### PROBLEM STATEMENT
Write out the following listing's lines from the one with "ATOM 32 C C" to the one with "ATOM 43 C C", exactly, with both included and no others.

[Start of Attachment]

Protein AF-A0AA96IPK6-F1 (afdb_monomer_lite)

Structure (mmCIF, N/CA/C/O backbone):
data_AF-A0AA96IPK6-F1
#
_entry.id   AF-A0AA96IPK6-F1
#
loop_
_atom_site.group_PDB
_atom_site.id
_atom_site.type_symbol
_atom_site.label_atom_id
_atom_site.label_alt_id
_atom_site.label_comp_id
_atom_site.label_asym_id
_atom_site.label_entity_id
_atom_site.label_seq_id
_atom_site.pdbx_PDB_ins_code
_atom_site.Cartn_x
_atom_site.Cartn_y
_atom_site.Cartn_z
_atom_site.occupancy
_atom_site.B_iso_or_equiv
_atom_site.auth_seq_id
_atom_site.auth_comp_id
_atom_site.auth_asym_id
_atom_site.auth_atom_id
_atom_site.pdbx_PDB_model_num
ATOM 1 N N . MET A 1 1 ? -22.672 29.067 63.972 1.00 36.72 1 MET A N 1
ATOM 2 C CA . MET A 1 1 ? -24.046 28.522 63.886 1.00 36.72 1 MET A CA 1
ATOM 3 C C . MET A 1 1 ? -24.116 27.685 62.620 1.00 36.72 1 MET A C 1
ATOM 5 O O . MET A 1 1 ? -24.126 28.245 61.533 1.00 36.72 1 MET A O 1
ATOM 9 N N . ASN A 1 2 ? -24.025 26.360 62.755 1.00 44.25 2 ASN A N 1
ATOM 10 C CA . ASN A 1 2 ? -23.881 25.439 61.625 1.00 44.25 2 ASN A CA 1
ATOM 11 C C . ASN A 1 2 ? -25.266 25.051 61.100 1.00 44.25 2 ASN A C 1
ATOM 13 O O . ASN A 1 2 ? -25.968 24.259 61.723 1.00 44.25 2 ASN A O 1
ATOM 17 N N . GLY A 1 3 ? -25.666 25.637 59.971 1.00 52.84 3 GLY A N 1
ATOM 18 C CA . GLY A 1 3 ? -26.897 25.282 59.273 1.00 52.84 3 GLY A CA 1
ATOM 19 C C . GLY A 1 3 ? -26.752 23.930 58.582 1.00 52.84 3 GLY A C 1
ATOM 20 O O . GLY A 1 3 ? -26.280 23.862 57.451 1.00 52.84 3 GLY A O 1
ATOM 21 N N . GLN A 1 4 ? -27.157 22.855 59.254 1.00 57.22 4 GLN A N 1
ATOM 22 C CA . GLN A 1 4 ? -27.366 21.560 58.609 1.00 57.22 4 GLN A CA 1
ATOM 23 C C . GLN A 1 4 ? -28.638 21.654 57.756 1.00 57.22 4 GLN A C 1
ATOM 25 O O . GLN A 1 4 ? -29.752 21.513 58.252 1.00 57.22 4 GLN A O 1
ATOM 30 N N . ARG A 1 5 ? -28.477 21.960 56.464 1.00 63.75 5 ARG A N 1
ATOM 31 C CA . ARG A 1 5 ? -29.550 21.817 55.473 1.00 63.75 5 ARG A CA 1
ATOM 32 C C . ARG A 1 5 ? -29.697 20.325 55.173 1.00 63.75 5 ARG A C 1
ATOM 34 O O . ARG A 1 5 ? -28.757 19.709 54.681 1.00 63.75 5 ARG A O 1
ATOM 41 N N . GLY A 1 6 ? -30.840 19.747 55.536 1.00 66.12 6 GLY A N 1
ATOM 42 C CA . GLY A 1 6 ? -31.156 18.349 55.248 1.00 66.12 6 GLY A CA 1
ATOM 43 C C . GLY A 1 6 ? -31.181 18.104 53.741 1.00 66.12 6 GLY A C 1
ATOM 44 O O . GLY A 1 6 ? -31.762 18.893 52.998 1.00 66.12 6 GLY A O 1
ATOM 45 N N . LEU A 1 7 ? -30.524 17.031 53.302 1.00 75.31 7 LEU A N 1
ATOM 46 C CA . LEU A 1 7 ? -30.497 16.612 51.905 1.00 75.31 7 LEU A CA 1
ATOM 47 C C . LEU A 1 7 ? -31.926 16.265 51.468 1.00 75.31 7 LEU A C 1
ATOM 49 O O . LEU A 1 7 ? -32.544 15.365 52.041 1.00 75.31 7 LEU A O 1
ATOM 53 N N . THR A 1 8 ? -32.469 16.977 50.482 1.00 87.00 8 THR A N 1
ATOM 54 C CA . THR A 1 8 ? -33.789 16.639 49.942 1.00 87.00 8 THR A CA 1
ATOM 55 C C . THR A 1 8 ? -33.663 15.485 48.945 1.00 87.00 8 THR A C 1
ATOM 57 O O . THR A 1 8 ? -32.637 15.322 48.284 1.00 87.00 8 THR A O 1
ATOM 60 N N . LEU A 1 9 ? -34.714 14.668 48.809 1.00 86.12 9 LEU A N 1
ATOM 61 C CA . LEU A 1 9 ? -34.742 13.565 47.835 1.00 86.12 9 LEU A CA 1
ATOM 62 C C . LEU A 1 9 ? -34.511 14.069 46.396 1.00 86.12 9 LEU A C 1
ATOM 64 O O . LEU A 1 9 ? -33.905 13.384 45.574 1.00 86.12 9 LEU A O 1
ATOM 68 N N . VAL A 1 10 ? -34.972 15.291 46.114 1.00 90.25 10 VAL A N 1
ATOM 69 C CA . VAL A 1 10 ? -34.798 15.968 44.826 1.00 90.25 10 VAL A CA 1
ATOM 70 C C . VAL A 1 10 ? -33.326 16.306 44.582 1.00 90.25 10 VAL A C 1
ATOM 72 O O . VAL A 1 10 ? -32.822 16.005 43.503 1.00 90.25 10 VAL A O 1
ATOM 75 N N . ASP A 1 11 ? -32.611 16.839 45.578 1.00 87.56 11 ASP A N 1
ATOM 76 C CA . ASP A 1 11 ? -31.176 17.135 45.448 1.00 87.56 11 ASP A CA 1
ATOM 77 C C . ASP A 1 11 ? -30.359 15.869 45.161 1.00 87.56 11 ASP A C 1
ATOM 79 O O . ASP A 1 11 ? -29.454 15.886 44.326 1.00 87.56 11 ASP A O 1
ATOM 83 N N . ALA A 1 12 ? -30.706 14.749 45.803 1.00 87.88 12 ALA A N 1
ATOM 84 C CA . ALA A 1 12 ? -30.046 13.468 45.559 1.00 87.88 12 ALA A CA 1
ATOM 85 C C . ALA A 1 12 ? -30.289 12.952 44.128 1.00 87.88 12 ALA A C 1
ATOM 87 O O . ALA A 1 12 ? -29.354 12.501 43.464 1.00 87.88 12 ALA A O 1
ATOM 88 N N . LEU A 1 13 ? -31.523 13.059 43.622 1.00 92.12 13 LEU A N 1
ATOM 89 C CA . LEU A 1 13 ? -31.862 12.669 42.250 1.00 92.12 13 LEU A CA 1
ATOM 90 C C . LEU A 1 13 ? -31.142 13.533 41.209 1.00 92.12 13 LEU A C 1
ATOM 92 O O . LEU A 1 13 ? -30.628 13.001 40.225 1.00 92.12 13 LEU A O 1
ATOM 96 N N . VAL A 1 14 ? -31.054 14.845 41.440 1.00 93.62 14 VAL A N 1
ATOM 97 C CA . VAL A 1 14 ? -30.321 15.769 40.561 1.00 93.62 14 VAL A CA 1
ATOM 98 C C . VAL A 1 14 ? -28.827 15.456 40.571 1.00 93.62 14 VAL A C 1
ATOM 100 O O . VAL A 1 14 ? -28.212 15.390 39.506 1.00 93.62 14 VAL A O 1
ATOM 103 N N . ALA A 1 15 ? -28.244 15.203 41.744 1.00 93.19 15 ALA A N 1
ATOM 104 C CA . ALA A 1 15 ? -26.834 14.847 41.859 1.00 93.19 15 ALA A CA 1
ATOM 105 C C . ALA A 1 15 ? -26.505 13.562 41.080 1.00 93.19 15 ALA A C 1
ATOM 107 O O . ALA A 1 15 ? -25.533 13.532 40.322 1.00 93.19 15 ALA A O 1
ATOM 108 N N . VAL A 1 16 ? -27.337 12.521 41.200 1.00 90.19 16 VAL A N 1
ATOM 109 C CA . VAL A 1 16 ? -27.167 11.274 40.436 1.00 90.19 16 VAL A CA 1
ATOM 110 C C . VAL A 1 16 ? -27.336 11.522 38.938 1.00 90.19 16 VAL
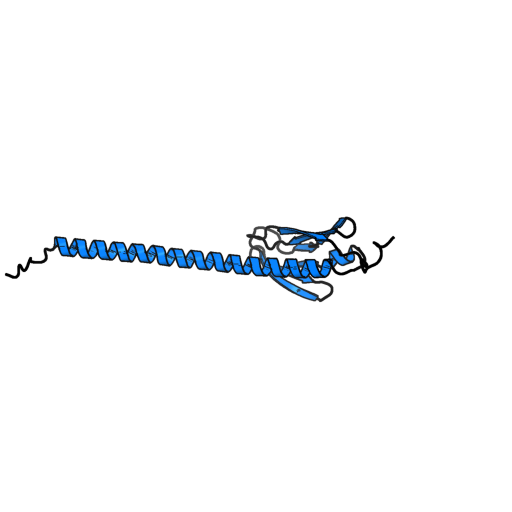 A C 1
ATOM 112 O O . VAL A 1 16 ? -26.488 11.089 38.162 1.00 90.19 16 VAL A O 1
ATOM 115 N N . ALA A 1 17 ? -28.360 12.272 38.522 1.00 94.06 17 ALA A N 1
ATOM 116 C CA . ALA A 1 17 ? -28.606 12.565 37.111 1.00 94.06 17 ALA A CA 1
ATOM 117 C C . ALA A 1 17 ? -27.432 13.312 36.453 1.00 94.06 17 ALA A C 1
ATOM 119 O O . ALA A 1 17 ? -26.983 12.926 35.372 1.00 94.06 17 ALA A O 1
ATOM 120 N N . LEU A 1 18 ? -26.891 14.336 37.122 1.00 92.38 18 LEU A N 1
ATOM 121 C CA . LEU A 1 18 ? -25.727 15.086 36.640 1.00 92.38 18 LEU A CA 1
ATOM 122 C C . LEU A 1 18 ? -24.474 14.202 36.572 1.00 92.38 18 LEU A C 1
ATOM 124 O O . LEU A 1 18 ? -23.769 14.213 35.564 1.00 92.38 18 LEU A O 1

[End of Attachment]

### COMPLETED EXERCISE
ATOM 32 C C . ARG A 1 5 ? -29.697 20.325 55.173 1.00 63.75 5 ARG A C 1
ATOM 34 O O . ARG A 1 5 ? -28.757 19.709 54.681 1.00 63.75 5 ARG A O 1
ATOM 41 N N . GLY A 1 6 ? -30.840 19.747 55.536 1.00 66.12 6 GLY A N 1
ATOM 42 C CA . GLY A 1 6 ? -31.156 18.349 55.248 1.00 66.12 6 GLY A CA 1
ATOM 43 C C . GLY A 1 6 ? -31.181 18.104 53.741 1.00 66.12 6 GLY A C 1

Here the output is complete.